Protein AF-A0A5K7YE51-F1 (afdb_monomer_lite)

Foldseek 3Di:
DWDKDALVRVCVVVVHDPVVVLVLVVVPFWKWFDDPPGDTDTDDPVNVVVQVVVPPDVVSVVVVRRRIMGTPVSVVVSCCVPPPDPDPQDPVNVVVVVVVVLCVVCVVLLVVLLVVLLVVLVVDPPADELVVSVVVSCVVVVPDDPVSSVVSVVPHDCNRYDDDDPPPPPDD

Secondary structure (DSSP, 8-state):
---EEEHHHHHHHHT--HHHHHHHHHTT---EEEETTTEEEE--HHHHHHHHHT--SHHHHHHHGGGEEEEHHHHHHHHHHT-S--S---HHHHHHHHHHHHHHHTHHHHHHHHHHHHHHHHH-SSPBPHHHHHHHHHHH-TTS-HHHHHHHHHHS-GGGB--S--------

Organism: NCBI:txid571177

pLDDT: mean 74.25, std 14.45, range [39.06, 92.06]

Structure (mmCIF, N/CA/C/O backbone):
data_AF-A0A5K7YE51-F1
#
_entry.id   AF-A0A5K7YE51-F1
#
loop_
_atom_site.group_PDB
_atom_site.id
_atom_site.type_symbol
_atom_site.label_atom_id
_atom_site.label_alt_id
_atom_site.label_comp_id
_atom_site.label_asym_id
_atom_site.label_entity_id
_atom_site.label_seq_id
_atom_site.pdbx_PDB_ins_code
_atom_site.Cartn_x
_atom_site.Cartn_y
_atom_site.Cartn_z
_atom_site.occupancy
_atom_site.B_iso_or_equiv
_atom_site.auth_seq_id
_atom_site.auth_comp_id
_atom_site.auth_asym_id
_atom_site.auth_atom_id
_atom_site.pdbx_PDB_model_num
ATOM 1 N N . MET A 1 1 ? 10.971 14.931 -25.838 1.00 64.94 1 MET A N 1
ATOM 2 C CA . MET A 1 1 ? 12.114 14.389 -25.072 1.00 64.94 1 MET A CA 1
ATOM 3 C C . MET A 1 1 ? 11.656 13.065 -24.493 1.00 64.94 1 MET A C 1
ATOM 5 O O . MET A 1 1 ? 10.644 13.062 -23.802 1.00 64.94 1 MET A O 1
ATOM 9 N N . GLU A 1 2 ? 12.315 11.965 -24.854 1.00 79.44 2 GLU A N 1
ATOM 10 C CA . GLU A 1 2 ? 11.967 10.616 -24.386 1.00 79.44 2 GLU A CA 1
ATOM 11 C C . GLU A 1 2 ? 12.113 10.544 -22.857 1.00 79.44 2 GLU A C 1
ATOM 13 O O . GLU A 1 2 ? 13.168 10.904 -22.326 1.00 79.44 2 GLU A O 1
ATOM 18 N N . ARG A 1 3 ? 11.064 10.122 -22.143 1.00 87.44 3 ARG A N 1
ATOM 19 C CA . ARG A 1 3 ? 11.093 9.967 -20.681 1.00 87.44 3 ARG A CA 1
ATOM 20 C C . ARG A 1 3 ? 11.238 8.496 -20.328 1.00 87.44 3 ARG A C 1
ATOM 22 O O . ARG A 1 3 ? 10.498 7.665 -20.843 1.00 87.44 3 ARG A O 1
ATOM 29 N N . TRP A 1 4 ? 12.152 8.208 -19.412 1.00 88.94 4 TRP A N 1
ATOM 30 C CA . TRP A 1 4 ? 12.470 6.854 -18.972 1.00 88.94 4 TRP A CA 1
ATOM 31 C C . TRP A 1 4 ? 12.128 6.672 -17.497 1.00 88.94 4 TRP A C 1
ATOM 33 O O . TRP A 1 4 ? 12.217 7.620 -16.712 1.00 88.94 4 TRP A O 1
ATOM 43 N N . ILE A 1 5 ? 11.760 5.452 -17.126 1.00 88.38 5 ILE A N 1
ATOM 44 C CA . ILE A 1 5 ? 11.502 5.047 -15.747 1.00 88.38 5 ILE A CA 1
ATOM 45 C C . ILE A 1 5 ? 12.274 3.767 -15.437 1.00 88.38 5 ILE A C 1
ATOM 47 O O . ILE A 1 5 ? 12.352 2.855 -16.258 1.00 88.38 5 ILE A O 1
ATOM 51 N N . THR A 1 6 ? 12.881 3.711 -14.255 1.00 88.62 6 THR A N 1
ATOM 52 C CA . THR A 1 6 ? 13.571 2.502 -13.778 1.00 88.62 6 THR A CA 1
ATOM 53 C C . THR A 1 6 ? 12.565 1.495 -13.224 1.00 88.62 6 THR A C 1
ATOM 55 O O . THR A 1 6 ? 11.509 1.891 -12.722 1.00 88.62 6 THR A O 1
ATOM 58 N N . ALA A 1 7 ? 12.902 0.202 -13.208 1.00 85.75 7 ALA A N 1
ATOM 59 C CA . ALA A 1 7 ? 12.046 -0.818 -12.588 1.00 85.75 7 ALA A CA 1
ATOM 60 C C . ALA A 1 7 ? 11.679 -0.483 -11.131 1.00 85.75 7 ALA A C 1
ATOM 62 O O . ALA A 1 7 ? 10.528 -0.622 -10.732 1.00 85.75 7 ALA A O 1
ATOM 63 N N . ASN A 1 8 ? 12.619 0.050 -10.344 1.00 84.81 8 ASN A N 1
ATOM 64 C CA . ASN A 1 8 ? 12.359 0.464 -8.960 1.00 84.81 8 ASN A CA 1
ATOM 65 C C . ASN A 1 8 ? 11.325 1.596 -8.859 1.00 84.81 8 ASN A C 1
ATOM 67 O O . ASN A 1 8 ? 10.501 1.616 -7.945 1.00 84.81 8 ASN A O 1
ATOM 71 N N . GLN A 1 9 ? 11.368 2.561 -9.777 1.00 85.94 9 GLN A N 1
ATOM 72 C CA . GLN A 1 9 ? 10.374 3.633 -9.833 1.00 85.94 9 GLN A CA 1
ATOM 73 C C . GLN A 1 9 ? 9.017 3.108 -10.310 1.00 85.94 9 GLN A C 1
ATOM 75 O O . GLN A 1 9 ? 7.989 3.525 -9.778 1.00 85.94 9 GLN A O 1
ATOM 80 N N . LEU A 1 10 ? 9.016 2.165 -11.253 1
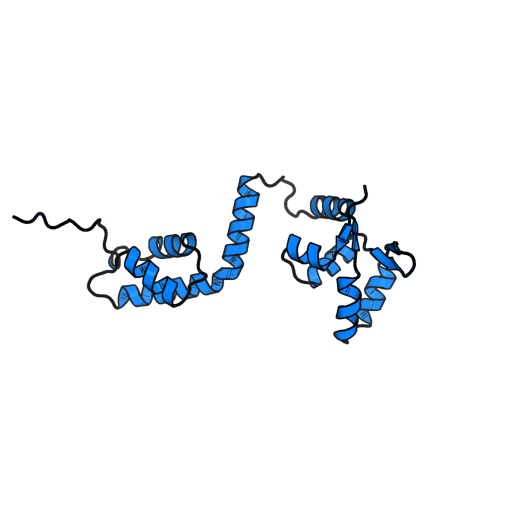.00 84.31 10 LEU A N 1
ATOM 81 C CA . LEU A 1 10 ? 7.809 1.525 -11.763 1.00 84.31 10 LEU A CA 1
ATOM 82 C C . LEU A 1 10 ? 7.114 0.682 -10.683 1.00 84.31 10 LEU A C 1
ATOM 84 O O . LEU A 1 10 ? 5.916 0.837 -10.468 1.00 84.31 10 LEU A O 1
ATOM 88 N N . LEU A 1 11 ? 7.870 -0.094 -9.897 1.00 82.62 11 LEU A N 1
ATOM 89 C CA . LEU A 1 11 ? 7.340 -0.804 -8.728 1.00 82.62 11 LEU A CA 1
ATOM 90 C C . LEU A 1 11 ? 6.697 0.141 -7.723 1.00 82.62 11 LEU A C 1
ATOM 92 O O . LEU A 1 11 ? 5.621 -0.155 -7.218 1.00 82.62 11 LEU A O 1
ATOM 96 N N . LYS A 1 12 ? 7.333 1.281 -7.432 1.00 79.06 12 LYS A N 1
ATOM 97 C CA . LYS A 1 12 ? 6.761 2.288 -6.527 1.00 79.06 12 LYS A CA 1
ATOM 98 C C . LYS A 1 12 ? 5.461 2.861 -7.092 1.00 79.06 12 LYS A C 1
ATOM 100 O O . LYS A 1 12 ? 4.480 2.962 -6.354 1.00 79.06 12 LYS A O 1
ATOM 105 N N . ARG A 1 13 ? 5.440 3.179 -8.392 1.00 82.81 13 ARG A N 1
ATOM 106 C CA . ARG A 1 13 ? 4.266 3.693 -9.118 1.00 82.81 13 ARG A CA 1
ATOM 107 C C . ARG A 1 13 ? 3.096 2.711 -9.055 1.00 82.81 13 ARG A C 1
ATOM 109 O O . ARG A 1 13 ? 1.995 3.103 -8.680 1.00 82.81 13 ARG A O 1
ATOM 116 N N . TRP A 1 14 ? 3.339 1.438 -9.345 1.00 81.25 14 TRP A N 1
ATOM 117 C CA . TRP A 1 14 ? 2.319 0.388 -9.279 1.00 81.25 14 TRP A CA 1
ATOM 118 C C . TRP A 1 14 ? 2.036 -0.076 -7.843 1.00 81.25 14 TRP A C 1
ATOM 120 O O . TRP A 1 14 ? 1.002 -0.681 -7.568 1.00 81.25 14 TRP A O 1
ATOM 130 N N . SER A 1 15 ? 2.919 0.270 -6.902 1.00 74.44 15 SER A N 1
ATOM 131 C CA . SER A 1 15 ? 3.069 -0.327 -5.563 1.00 74.44 15 SER A CA 1
ATOM 132 C C . SER A 1 15 ? 2.850 -1.836 -5.606 1.00 74.44 15 SER A C 1
ATOM 134 O O . SER A 1 15 ? 1.939 -2.399 -4.994 1.00 74.44 15 SER A O 1
ATOM 136 N N . ALA A 1 16 ? 3.689 -2.449 -6.431 1.00 75.06 16 ALA A N 1
ATOM 137 C CA . ALA A 1 16 ? 3.673 -3.856 -6.763 1.00 75.06 16 ALA A CA 1
ATOM 138 C C . ALA A 1 16 ? 5.015 -4.503 -6.397 1.00 75.06 16 ALA A C 1
ATOM 140 O O . ALA A 1 16 ? 6.005 -3.815 -6.138 1.00 75.06 16 ALA A O 1
ATOM 141 N N . GLY A 1 17 ? 5.035 -5.835 -6.358 1.00 74.56 17 GLY A N 1
ATOM 142 C CA . GLY A 1 17 ? 6.261 -6.605 -6.167 1.00 74.56 17 GLY A CA 1
ATOM 143 C C . GLY A 1 17 ? 7.016 -6.816 -7.486 1.00 74.56 17 GLY A C 1
ATOM 144 O O . GLY A 1 17 ? 6.427 -6.647 -8.556 1.00 74.56 17 GLY A O 1
ATOM 145 N N . PRO A 1 18 ? 8.295 -7.237 -7.441 1.00 77.31 18 PRO A N 1
ATOM 146 C CA . PRO A 1 18 ? 9.090 -7.528 -8.636 1.00 77.31 18 PRO A CA 1
ATOM 147 C C . PRO A 1 18 ? 8.382 -8.445 -9.643 1.00 77.31 18 PRO A C 1
ATOM 149 O O . PRO A 1 18 ? 8.452 -8.181 -10.839 1.00 77.31 18 PRO A O 1
ATOM 152 N N . SER A 1 19 ? 7.635 -9.452 -9.161 1.00 74.00 19 SER A N 1
ATOM 153 C CA . SER A 1 19 ? 6.818 -10.385 -9.962 1.00 74.00 19 SER A CA 1
ATOM 154 C C . SER A 1 19 ? 5.889 -9.695 -10.967 1.00 74.00 19 SER A C 1
ATOM 156 O O . SER A 1 19 ? 5.701 -10.200 -12
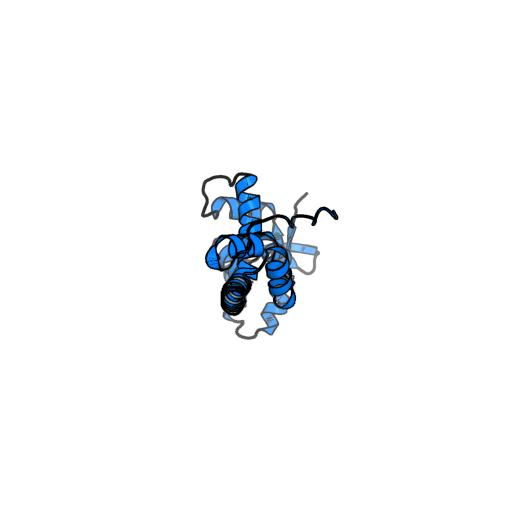.070 1.00 74.00 19 SER A O 1
ATOM 158 N N . THR A 1 20 ? 5.352 -8.522 -10.631 1.00 77.69 20 THR A N 1
ATOM 159 C CA . THR A 1 20 ? 4.438 -7.770 -11.500 1.00 77.69 20 THR A CA 1
ATOM 160 C C . THR A 1 20 ? 5.144 -7.178 -12.717 1.00 77.69 20 THR A C 1
ATOM 162 O O . THR A 1 20 ? 4.564 -7.154 -13.795 1.00 77.69 20 THR A O 1
ATOM 165 N N . ILE A 1 21 ? 6.408 -6.760 -12.589 1.00 81.88 21 ILE A N 1
ATOM 166 C CA . ILE A 1 21 ? 7.189 -6.286 -13.743 1.00 81.88 21 ILE A CA 1
ATOM 167 C C . ILE A 1 21 ? 7.501 -7.439 -14.691 1.00 81.88 21 ILE A C 1
ATOM 169 O O . ILE A 1 21 ? 7.409 -7.262 -15.900 1.00 81.88 21 ILE A O 1
ATOM 173 N N . PHE A 1 22 ? 7.823 -8.623 -14.163 1.00 77.75 22 PHE A N 1
ATOM 174 C CA . PHE A 1 22 ? 8.039 -9.805 -15.003 1.00 77.75 22 PHE A CA 1
ATOM 175 C C . PHE A 1 22 ? 6.799 -10.132 -15.819 1.00 77.75 22 PHE A C 1
ATOM 177 O O . PHE A 1 22 ? 6.896 -10.280 -17.032 1.00 77.75 22 PHE A O 1
ATOM 184 N N . LYS A 1 23 ? 5.639 -10.159 -15.158 1.00 77.25 23 LYS A N 1
ATOM 185 C CA . LYS A 1 23 ? 4.369 -10.414 -15.826 1.00 77.25 23 LYS A CA 1
ATOM 186 C C . LYS A 1 23 ? 4.063 -9.361 -16.895 1.00 77.25 23 LYS A C 1
ATOM 188 O O . LYS A 1 23 ? 3.715 -9.726 -18.006 1.00 77.25 23 LYS A O 1
ATOM 193 N N . ALA A 1 24 ? 4.289 -8.078 -16.604 1.00 83.31 24 ALA A N 1
ATOM 194 C CA . ALA A 1 24 ? 4.087 -7.007 -17.579 1.00 83.31 24 ALA A CA 1
ATOM 195 C C . ALA A 1 24 ? 4.985 -7.156 -18.817 1.00 83.31 24 ALA A C 1
ATOM 197 O O . ALA A 1 24 ? 4.537 -6.964 -19.942 1.00 83.31 24 ALA A O 1
ATOM 198 N N . VAL A 1 25 ? 6.249 -7.537 -18.623 1.00 84.50 25 VAL A N 1
ATOM 199 C CA . VAL A 1 25 ? 7.182 -7.802 -19.728 1.00 84.50 25 VAL A CA 1
ATOM 200 C C . VAL A 1 25 ? 6.766 -9.055 -20.516 1.00 84.50 25 VAL A C 1
ATOM 202 O O . VAL A 1 25 ? 6.848 -9.050 -21.741 1.00 84.50 25 VAL A O 1
ATOM 205 N N . GLU A 1 26 ? 6.249 -10.097 -19.851 1.00 80.50 26 GLU A N 1
ATOM 206 C CA . GLU A 1 26 ? 5.627 -11.264 -20.509 1.00 80.50 26 GLU A CA 1
ATOM 207 C C . GLU A 1 26 ? 4.407 -10.901 -21.345 1.00 80.50 26 GLU A C 1
ATOM 209 O O . GLU A 1 26 ? 4.219 -11.464 -22.423 1.00 80.50 26 GLU A O 1
ATOM 214 N N . ASP A 1 27 ? 3.636 -9.927 -20.879 1.00 81.19 27 ASP A N 1
ATOM 215 C CA . ASP A 1 27 ? 2.438 -9.429 -21.548 1.00 81.19 27 ASP A CA 1
ATOM 216 C C . ASP A 1 27 ? 2.746 -8.381 -22.630 1.00 81.19 27 ASP A C 1
ATOM 218 O O . ASP A 1 27 ? 1.839 -7.864 -23.277 1.00 81.19 27 ASP A O 1
ATOM 222 N N . GLY A 1 28 ? 4.029 -8.110 -22.892 1.00 82.81 28 GLY A N 1
ATOM 223 C CA . GLY A 1 28 ? 4.472 -7.304 -24.029 1.00 82.81 28 GLY A CA 1
ATOM 224 C C . GLY A 1 28 ? 4.998 -5.915 -23.681 1.00 82.81 28 GLY A C 1
ATOM 225 O O . GLY A 1 28 ? 5.258 -5.132 -24.593 1.00 82.81 28 GLY A O 1
ATOM 226 N N . LEU A 1 29 ? 5.206 -5.588 -22.400 1.00 86.06 29 LEU A N 1
ATOM 227 C CA . LEU A 1 29 ? 5.881 -4.346 -22.027 1.00 86.06 29 LEU A CA 1
ATOM 228 C C . LEU A 1 29 ? 7.360 -4.386 -22.441 1.00 86.06 29 LEU A C 1
ATOM 230 O O . LEU A 1 29 ? 8.171 -5.124 -21.874 1.00 86.06 29 LEU A O 1
ATOM 234 N N . SER A 1 30 ? 7.726 -3.521 -23.384 1.00 88.31 30 SER A N 1
ATOM 235 C CA . SER A 1 30 ? 9.102 -3.369 -23.854 1.00 88.31 30 SER A CA 1
ATOM 236 C C . SER A 1 30 ? 10.041 -2.956 -22.723 1.00 88.31 30 SER A C 1
ATOM 238 O O . SER A 1 30 ? 9.838 -1.941 -22.051 1.00 88.31 30 SER A O 1
ATOM 240 N N . THR A 1 31 ? 11.118 -3.718 -22.535 1.00 87.06 31 THR A N 1
ATOM 241 C CA . THR A 1 31 ? 12.131 -3.441 -21.515 1.00 87.06 31 THR A CA 1
ATOM 242 C C . THR A 1 31 ? 13.490 -3.173 -22.140 1.00 87.06 31 THR A C 1
ATOM 244 O O . THR A 1 31 ? 13.870 -3.757 -23.153 1.00 87.06 31 THR A O 1
ATOM 247 N N . TYR A 1 32 ? 14.235 -2.260 -21.533 1.00 88.00 32 TYR A N 1
ATOM 248 C CA . TYR A 1 32 ? 15.506 -1.765 -22.028 1.00 88.00 32 TYR A CA 1
ATOM 249 C C . TYR A 1 32 ? 16.550 -1.844 -20.920 1.00 88.00 32 TYR A C 1
ATOM 251 O O . TYR A 1 32 ? 16.237 -1.809 -19.732 1.00 88.00 32 TYR A O 1
ATOM 259 N N . ARG A 1 33 ? 17.819 -1.915 -21.302 1.00 81.62 33 ARG A N 1
ATOM 260 C CA . ARG A 1 33 ? 18.945 -1.811 -20.373 1.00 81.62 33 ARG A CA 1
ATOM 261 C C . ARG A 1 33 ? 19.960 -0.835 -20.921 1.00 81.62 33 ARG A C 1
ATOM 263 O O . ARG A 1 33 ? 20.193 -0.799 -22.129 1.00 81.62 33 ARG A O 1
ATOM 270 N N . GLU A 1 34 ? 20.576 -0.054 -20.050 1.00 70.50 34 GLU A N 1
ATOM 271 C CA . GLU A 1 34 ? 21.707 0.774 -20.445 1.00 70.50 34 GLU A CA 1
ATOM 272 C C . GLU A 1 34 ? 22.935 -0.111 -20.699 1.00 70.50 34 GLU A C 1
ATOM 274 O O . GLU A 1 34 ? 23.359 -0.878 -19.834 1.00 70.50 34 GLU A O 1
ATOM 279 N N . TRP A 1 35 ? 23.482 -0.042 -21.914 1.00 62.12 35 TRP A N 1
ATOM 280 C CA . TRP A 1 35 ? 24.770 -0.661 -22.237 1.00 62.12 35 TRP A CA 1
ATOM 281 C C . TRP A 1 35 ? 25.880 0.383 -22.110 1.00 62.12 35 TRP A C 1
ATOM 283 O O . TRP A 1 35 ? 25.614 1.583 -22.129 1.00 62.12 35 TRP A O 1
ATOM 293 N N . THR A 1 36 ? 27.128 -0.083 -22.041 1.00 53.69 36 THR A N 1
ATOM 294 C CA . THR A 1 36 ? 28.398 0.652 -21.843 1.00 53.69 36 THR A CA 1
ATOM 295 C C . THR A 1 36 ? 28.664 1.865 -22.759 1.00 53.69 36 THR A C 1
ATOM 297 O O . THR A 1 36 ? 29.725 2.471 -22.667 1.00 53.69 36 THR A O 1
ATOM 300 N N . GLN A 1 37 ? 27.724 2.258 -23.621 1.00 53.62 37 GLN A N 1
ATOM 301 C CA . GLN A 1 37 ? 27.795 3.419 -24.515 1.00 53.62 37 GLN A CA 1
ATOM 302 C C . GLN A 1 37 ? 26.664 4.450 -24.294 1.00 53.62 37 GLN A C 1
ATOM 304 O O . GLN A 1 37 ? 26.411 5.279 -25.167 1.00 53.62 37 GLN A O 1
ATOM 309 N N . GLY A 1 38 ? 25.970 4.411 -23.148 1.00 63.59 38 GLY A N 1
ATOM 310 C CA . GLY A 1 38 ? 25.028 5.462 -22.726 1.00 63.59 38 GLY A CA 1
ATOM 311 C C . GLY A 1 38 ? 23.716 5.515 -23.515 1.00 63.59 38 GLY A C 1
ATOM 312 O O . GLY A 1 38 ? 23.034 6.539 -23.529 1.00 63.59 38 GLY A O 1
ATOM 313 N N . ARG A 1 39 ? 23.363 4.433 -24.223 1.00 70.56 39 ARG A N 1
ATOM 314 C CA . ARG A 1 39 ? 22.070 4.295 -24.908 1.00 70.56 39 ARG A CA 1
ATOM 315 C C . ARG A 1 39 ? 21.328 3.068 -24.380 1.00 70.56 39 ARG A C 1
ATOM 317 O O . ARG A 1 39 ? 21.899 1.972 -24.406 1.00 70.56 39 ARG A O 1
ATOM 324 N N . PRO A 1 40 ? 20.068 3.220 -23.933 1.00 79.25 40 PRO A N 1
ATOM 325 C CA . PRO A 1 40 ? 19.216 2.084 -23.622 1.00 79.25 40 PRO A CA 1
ATOM 326 C C . PRO A 1 40 ? 19.023 1.217 -24.867 1.00 79.25 40 PRO A C 1
ATOM 328 O O . PRO A 1 40 ? 18.686 1.721 -25.940 1.00 79.25 40 PRO A O 1
ATOM 331 N N . LYS A 1 41 ? 19.244 -0.088 -24.729 1.00 81.56 41 LYS A N 1
ATOM 332 C CA . LYS A 1 41 ? 18.973 -1.080 -25.769 1.00 81.56 41 LYS A CA 1
ATOM 333 C C . LYS A 1 41 ? 17.848 -1.982 -25.305 1.00 81.56 41 LYS A C 1
ATOM 335 O O . LYS A 1 41 ? 17.865 -2.438 -24.162 1.00 81.56 41 LYS A O 1
ATOM 340 N N . GLU A 1 42 ? 16.907 -2.233 -26.201 1.00 83.19 42 GLU A N 1
ATOM 341 C CA . GLU A 1 42 ? 15.796 -3.142 -25.957 1.00 83.19 42 GLU A CA 1
ATOM 342 C C . GLU A 1 42 ? 16.313 -4.555 -25.671 1.00 83.19 42 GLU A C 1
ATOM 344 O O . GLU A 1 42 ? 17.265 -5.040 -26.300 1.00 83.19 42 GLU A O 1
ATOM 349 N N . VAL A 1 43 ? 15.714 -5.195 -24.676 1.00 80.81 43 VAL A N 1
ATOM 350 C CA . VAL A 1 43 ? 16.024 -6.553 -24.257 1.00 80.81 43 VAL A CA 1
ATOM 351 C C . VAL A 1 43 ? 14.949 -7.467 -24.824 1.00 80.81 43 VAL A C 1
ATOM 353 O O . VAL A 1 43 ? 13.791 -7.397 -24.434 1.00 80.81 43 VAL A O 1
ATOM 356 N N . ASP A 1 44 ? 15.355 -8.361 -25.721 1.00 75.94 44 ASP A N 1
ATOM 357 C CA . ASP A 1 44 ? 14.471 -9.402 -26.248 1.00 75.94 44 ASP A CA 1
ATOM 358 C C . ASP A 1 44 ? 13.960 -10.314 -25.119 1.00 75.94 44 ASP A C 1
ATOM 360 O O . ASP A 1 44 ? 14.736 -10.801 -24.285 1.00 75.94 44 ASP A O 1
ATOM 364 N N . MET A 1 45 ? 12.662 -10.607 -25.155 1.00 65.81 45 MET A N 1
ATOM 365 C CA . MET A 1 45 ? 11.953 -11.492 -24.241 1.00 65.81 45 MET A CA 1
ATOM 366 C C . MET A 1 45 ? 12.625 -12.862 -24.082 1.00 65.81 45 MET A C 1
ATOM 368 O O . MET A 1 45 ? 12.752 -13.383 -22.974 1.00 65.81 45 MET A O 1
ATOM 372 N N . LYS A 1 46 ? 13.168 -13.438 -25.163 1.00 64.94 46 LYS A N 1
ATOM 373 C CA . LYS A 1 46 ? 13.897 -14.721 -25.091 1.00 64.94 46 LYS A CA 1
ATOM 374 C C . LYS A 1 46 ? 15.221 -14.622 -24.338 1.00 64.94 46 LYS A C 1
ATOM 376 O O . LYS A 1 46 ? 15.748 -15.641 -23.889 1.00 64.94 46 LYS A O 1
ATOM 381 N N . ASN A 1 47 ? 15.817 -13.436 -24.256 1.00 65.12 47 ASN A N 1
ATOM 382 C CA . ASN A 1 47 ? 17.014 -13.186 -23.455 1.00 65.12 47 ASN A CA 1
ATOM 383 C C . ASN A 1 47 ? 16.649 -12.846 -22.010 1.00 65.12 47 ASN A C 1
ATOM 385 O O . ASN A 1 47 ? 17.372 -13.276 -21.112 1.00 65.12 47 ASN A O 1
ATOM 389 N N . PHE A 1 48 ? 15.530 -12.149 -21.804 1.00 67.06 48 PHE A N 1
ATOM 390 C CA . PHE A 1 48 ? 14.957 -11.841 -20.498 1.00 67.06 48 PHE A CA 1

Exercise: Using only the listing above, restate exactly the lines from the line containing "ATOM 328 O O" through the line containing "ATOM 333 C C", both included.

Response to the exercise:
ATOM 328 O O . PRO A 1 40 ? 18.686 1.721 -25.940 1.00 79.25 40 PRO A O 1
ATOM 331 N N . LYS A 1 41 ? 19.244 -0.088 -24.729 1.00 81.56 41 LYS A N 1
ATOM 332 C CA . LYS A 1 41 ? 18.973 -1.080 -25.769 1.00 81.56 41 LYS A CA 1
ATOM 333 C C . LYS A 1 41 ? 17.848 -1.982 -25.305 1.00 81.56 41 LYS A C 1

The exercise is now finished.